(Data entries)
*****

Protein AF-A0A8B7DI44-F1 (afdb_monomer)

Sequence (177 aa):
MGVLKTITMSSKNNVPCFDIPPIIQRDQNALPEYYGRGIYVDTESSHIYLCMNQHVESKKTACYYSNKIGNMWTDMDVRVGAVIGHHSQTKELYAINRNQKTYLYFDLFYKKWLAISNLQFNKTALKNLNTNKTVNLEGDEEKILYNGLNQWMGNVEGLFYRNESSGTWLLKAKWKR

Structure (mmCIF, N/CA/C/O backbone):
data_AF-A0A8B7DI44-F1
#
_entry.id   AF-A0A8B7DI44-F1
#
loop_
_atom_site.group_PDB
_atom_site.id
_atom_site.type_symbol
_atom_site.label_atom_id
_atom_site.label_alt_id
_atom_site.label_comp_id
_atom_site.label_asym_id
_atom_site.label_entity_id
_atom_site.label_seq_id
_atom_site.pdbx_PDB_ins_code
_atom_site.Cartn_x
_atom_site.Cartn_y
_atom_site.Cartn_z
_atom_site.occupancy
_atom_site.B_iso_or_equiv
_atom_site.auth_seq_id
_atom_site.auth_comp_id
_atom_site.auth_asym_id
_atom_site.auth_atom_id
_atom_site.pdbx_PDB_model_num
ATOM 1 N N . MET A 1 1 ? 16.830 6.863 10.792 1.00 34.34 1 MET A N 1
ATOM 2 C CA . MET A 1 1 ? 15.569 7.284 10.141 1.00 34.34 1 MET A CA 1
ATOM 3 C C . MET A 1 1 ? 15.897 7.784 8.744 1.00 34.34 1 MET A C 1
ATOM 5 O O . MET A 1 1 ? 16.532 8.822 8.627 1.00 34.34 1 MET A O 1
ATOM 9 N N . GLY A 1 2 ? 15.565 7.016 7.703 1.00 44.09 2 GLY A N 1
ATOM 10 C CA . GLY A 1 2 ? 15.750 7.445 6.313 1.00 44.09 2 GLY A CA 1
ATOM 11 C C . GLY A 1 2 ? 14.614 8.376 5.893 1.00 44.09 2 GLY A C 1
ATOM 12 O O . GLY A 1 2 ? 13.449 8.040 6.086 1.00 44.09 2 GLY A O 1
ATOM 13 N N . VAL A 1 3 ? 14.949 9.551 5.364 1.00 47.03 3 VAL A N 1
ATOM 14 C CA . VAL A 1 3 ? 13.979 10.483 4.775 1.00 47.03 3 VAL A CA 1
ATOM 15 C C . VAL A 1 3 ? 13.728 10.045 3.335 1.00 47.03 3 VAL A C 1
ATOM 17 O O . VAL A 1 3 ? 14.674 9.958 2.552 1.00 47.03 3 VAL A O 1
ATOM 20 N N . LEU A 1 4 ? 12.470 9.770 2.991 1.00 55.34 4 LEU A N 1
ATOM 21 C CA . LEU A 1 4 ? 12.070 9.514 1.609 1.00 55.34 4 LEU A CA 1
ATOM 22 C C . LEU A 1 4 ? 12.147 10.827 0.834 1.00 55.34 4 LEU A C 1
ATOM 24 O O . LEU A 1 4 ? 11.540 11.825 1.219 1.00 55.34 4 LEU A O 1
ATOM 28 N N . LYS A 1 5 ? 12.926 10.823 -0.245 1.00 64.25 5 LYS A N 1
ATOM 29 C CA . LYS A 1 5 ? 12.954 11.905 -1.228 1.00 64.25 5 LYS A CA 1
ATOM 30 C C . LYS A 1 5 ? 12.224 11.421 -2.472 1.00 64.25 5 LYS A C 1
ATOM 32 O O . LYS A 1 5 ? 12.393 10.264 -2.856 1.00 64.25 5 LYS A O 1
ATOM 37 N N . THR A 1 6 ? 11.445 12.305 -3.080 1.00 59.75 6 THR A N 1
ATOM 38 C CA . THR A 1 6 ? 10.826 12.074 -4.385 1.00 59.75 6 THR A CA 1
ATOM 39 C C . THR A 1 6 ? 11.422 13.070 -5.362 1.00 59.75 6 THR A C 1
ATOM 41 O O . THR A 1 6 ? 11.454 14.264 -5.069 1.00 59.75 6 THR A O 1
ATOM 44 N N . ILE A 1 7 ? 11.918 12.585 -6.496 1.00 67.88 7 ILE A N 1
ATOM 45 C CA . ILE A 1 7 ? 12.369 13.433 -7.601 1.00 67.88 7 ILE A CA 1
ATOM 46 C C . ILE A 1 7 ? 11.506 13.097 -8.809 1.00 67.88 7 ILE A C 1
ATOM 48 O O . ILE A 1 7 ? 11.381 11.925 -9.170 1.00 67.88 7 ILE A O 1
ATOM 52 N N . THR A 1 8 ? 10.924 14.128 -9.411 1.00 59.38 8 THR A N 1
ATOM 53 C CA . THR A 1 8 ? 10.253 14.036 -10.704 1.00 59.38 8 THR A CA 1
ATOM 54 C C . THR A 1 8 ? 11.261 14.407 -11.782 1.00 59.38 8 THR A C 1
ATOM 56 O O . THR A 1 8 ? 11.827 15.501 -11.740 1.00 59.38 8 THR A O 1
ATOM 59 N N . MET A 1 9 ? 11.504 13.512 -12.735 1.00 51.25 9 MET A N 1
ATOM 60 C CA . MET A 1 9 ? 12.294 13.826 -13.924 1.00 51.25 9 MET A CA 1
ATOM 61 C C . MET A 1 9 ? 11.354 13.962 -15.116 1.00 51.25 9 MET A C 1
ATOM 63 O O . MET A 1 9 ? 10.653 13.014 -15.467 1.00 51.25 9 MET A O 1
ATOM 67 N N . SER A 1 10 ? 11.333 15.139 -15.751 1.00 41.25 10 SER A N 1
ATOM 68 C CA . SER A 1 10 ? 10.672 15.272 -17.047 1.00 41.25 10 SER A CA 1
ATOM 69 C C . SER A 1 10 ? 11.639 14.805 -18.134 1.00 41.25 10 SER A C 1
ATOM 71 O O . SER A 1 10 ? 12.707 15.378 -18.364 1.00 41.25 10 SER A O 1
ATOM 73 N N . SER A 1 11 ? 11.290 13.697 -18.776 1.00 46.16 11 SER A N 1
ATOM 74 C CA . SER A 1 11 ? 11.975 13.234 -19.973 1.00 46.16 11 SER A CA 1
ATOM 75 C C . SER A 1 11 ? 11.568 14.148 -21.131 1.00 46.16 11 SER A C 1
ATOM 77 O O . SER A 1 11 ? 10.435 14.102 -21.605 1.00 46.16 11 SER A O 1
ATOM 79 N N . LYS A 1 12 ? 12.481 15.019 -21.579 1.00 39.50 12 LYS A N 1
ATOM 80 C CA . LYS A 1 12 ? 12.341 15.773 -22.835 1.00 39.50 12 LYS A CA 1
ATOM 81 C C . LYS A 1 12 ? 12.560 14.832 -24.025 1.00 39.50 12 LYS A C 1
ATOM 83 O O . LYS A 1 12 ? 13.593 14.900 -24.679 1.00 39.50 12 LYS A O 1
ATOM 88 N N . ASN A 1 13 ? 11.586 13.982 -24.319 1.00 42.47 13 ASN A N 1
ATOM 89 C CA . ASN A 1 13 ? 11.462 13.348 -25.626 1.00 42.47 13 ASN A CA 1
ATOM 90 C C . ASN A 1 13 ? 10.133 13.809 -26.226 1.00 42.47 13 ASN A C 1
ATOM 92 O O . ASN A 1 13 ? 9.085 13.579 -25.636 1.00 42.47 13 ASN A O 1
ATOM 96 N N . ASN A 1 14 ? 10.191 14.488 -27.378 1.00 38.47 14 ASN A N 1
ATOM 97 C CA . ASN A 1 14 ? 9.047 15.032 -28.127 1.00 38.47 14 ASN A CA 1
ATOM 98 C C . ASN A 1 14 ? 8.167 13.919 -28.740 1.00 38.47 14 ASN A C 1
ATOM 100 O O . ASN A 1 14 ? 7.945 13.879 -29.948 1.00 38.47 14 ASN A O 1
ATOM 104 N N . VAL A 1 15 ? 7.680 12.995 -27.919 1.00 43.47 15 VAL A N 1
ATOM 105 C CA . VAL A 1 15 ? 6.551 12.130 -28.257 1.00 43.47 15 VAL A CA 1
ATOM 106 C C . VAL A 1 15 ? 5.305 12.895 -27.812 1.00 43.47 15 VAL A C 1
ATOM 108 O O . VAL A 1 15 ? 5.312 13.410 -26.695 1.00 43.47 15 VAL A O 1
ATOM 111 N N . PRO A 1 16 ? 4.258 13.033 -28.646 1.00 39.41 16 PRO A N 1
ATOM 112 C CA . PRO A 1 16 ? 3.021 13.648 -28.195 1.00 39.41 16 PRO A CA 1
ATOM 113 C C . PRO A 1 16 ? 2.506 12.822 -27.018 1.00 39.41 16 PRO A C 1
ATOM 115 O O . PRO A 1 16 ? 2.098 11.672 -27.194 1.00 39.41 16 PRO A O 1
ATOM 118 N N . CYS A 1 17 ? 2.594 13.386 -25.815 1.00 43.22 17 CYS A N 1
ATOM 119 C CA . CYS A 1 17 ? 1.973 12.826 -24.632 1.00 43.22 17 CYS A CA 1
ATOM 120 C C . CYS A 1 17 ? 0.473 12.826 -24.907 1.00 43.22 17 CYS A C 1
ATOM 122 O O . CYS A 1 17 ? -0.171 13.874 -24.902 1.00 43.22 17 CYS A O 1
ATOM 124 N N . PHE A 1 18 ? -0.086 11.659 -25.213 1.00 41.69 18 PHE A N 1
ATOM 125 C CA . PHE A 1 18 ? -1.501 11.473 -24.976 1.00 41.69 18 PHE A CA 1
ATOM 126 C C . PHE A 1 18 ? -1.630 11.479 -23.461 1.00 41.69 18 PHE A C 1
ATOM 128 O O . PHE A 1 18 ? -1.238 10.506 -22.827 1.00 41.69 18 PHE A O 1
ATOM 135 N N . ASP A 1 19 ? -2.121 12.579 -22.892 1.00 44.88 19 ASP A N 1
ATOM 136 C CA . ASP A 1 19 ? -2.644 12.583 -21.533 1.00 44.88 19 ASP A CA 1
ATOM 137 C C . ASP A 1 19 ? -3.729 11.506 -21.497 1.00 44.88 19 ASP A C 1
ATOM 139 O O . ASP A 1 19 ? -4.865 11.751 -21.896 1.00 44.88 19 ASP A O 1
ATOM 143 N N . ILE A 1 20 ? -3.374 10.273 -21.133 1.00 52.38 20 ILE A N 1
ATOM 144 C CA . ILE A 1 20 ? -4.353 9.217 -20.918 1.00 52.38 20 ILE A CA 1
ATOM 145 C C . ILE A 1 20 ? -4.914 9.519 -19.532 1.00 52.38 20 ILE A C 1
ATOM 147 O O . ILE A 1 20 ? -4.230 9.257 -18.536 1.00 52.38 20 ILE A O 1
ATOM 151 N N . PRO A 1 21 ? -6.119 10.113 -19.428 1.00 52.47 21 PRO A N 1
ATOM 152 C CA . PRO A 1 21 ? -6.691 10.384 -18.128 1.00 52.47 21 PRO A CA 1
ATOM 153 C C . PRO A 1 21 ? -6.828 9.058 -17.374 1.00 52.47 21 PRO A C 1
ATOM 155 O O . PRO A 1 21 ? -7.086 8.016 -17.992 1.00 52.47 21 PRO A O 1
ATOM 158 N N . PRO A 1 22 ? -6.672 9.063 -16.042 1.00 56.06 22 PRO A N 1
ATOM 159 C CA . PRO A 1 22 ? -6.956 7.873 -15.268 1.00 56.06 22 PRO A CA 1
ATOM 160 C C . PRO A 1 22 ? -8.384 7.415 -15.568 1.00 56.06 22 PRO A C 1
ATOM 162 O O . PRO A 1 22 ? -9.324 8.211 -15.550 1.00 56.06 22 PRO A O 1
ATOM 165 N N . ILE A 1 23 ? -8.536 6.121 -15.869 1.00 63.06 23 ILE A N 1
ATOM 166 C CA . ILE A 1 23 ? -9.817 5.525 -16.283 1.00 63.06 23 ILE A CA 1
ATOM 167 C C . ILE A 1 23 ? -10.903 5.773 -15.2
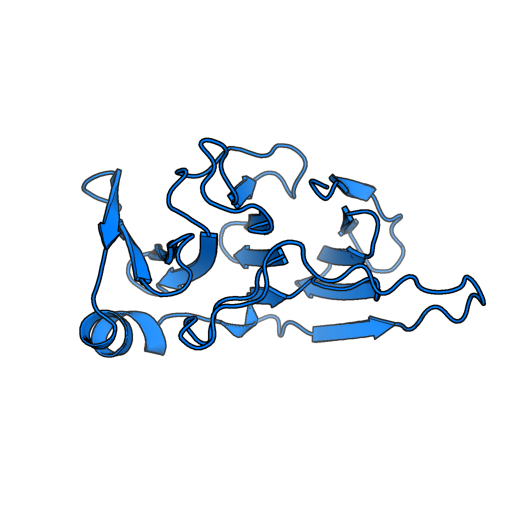19 1.00 63.06 23 ILE A C 1
ATOM 169 O O . ILE A 1 23 ? -12.076 5.925 -15.555 1.00 63.06 23 ILE A O 1
ATOM 173 N N . ILE A 1 24 ? -10.511 5.881 -13.942 1.00 65.38 24 ILE A N 1
ATOM 174 C CA . ILE A 1 24 ? -11.355 6.428 -12.880 1.00 65.38 24 ILE A CA 1
ATOM 175 C C . ILE A 1 24 ? -10.854 7.810 -12.480 1.00 65.38 24 ILE A C 1
ATOM 177 O O . ILE A 1 24 ? -9.750 7.950 -11.954 1.00 65.38 24 ILE A O 1
ATOM 181 N N . GLN A 1 25 ? -11.720 8.811 -12.609 1.00 76.25 25 GLN A N 1
ATOM 182 C CA . GLN A 1 25 ? -11.506 10.087 -11.943 1.00 76.25 25 GLN A CA 1
ATOM 183 C C . GLN A 1 25 ? -11.643 9.921 -10.429 1.00 76.25 25 GLN A C 1
ATOM 185 O O . GLN A 1 25 ? -12.551 9.246 -9.934 1.00 76.25 25 GLN A O 1
ATOM 190 N N . ARG A 1 26 ? -10.736 10.556 -9.684 1.00 83.69 26 ARG A N 1
ATOM 191 C CA . ARG A 1 26 ? -10.847 10.655 -8.229 1.00 83.69 26 ARG A CA 1
ATOM 192 C C . ARG A 1 26 ? -12.207 11.259 -7.870 1.00 83.69 26 ARG A C 1
ATOM 194 O O . ARG A 1 26 ? -12.570 12.312 -8.389 1.00 83.69 26 ARG A O 1
ATOM 201 N N . ASP A 1 27 ? -12.947 10.589 -6.991 1.00 86.31 27 ASP A N 1
ATOM 202 C CA . ASP A 1 27 ? -14.243 11.079 -6.526 1.00 86.31 27 ASP A CA 1
ATOM 203 C C . ASP A 1 27 ? -14.055 12.413 -5.789 1.00 86.31 27 ASP A C 1
ATOM 205 O O . ASP A 1 27 ? -13.086 12.589 -5.048 1.00 86.31 27 ASP A O 1
ATOM 209 N N . GLN A 1 28 ? -14.990 13.349 -5.956 1.00 87.25 28 GLN A N 1
ATOM 210 C CA . GLN A 1 28 ? -14.939 14.657 -5.287 1.00 87.25 28 GLN A CA 1
ATOM 211 C C . GLN A 1 28 ? -14.909 14.540 -3.754 1.00 87.25 28 GLN A C 1
ATOM 213 O O . GLN A 1 28 ? -14.372 15.410 -3.078 1.00 87.25 28 GLN A O 1
ATOM 218 N N . ASN A 1 29 ? -15.453 13.448 -3.213 1.00 90.00 29 ASN A N 1
ATOM 219 C CA . ASN A 1 29 ? -15.471 13.130 -1.788 1.00 90.00 29 ASN A CA 1
ATOM 220 C C . ASN A 1 29 ? -14.445 12.050 -1.415 1.00 90.00 29 ASN A C 1
ATOM 222 O O . ASN A 1 29 ? -14.565 11.428 -0.357 1.00 90.00 29 ASN A O 1
ATOM 226 N N . ALA A 1 30 ? -13.475 11.765 -2.288 1.00 91.44 30 ALA A N 1
ATOM 227 C CA . ALA A 1 30 ? -12.408 10.828 -1.981 1.00 91.44 30 ALA A CA 1
ATOM 228 C C . ALA A 1 30 ? -11.604 11.307 -0.768 1.00 91.44 30 ALA A C 1
ATOM 230 O O . ALA A 1 30 ? -11.281 12.489 -0.631 1.00 91.44 30 ALA A O 1
ATOM 231 N N . LEU A 1 31 ? -11.224 10.360 0.082 1.00 93.62 31 LEU A N 1
ATOM 232 C CA . LEU A 1 31 ? -10.363 10.607 1.227 1.00 93.62 31 LEU A CA 1
ATOM 233 C C . LEU A 1 31 ? -9.020 11.203 0.764 1.00 93.62 31 LEU A C 1
ATOM 235 O O . LEU A 1 31 ? -8.527 10.847 -0.316 1.00 93.62 31 LEU A O 1
ATOM 239 N N . PRO A 1 32 ? -8.428 12.130 1.538 1.00 91.81 32 PRO A N 1
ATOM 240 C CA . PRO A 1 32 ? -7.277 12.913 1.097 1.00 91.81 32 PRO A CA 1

*****

With the first line being the one containing "ATOM 227 C CA" and the last line the one containing "ATOM 231 N N", transcribe exactly the lines above that fall in that range.

ATOM 227 C CA . ALA A 1 30 ? -12.408 10.828 -1.981 1.00 91.44 30 ALA A CA 1
ATOM 228 C C . ALA A 1 30 ? -11.604 11.307 -0.768 1.00 91.44 30 ALA A C 1
ATOM 230 O O . ALA A 1 30 ? -11.281 12.489 -0.631 1.00 91.44 30 ALA A O 1
ATOM 231 N N . LEU A 1 31 ? -11.224 10.360 0.082 1.00 93.62 31 LEU A N 1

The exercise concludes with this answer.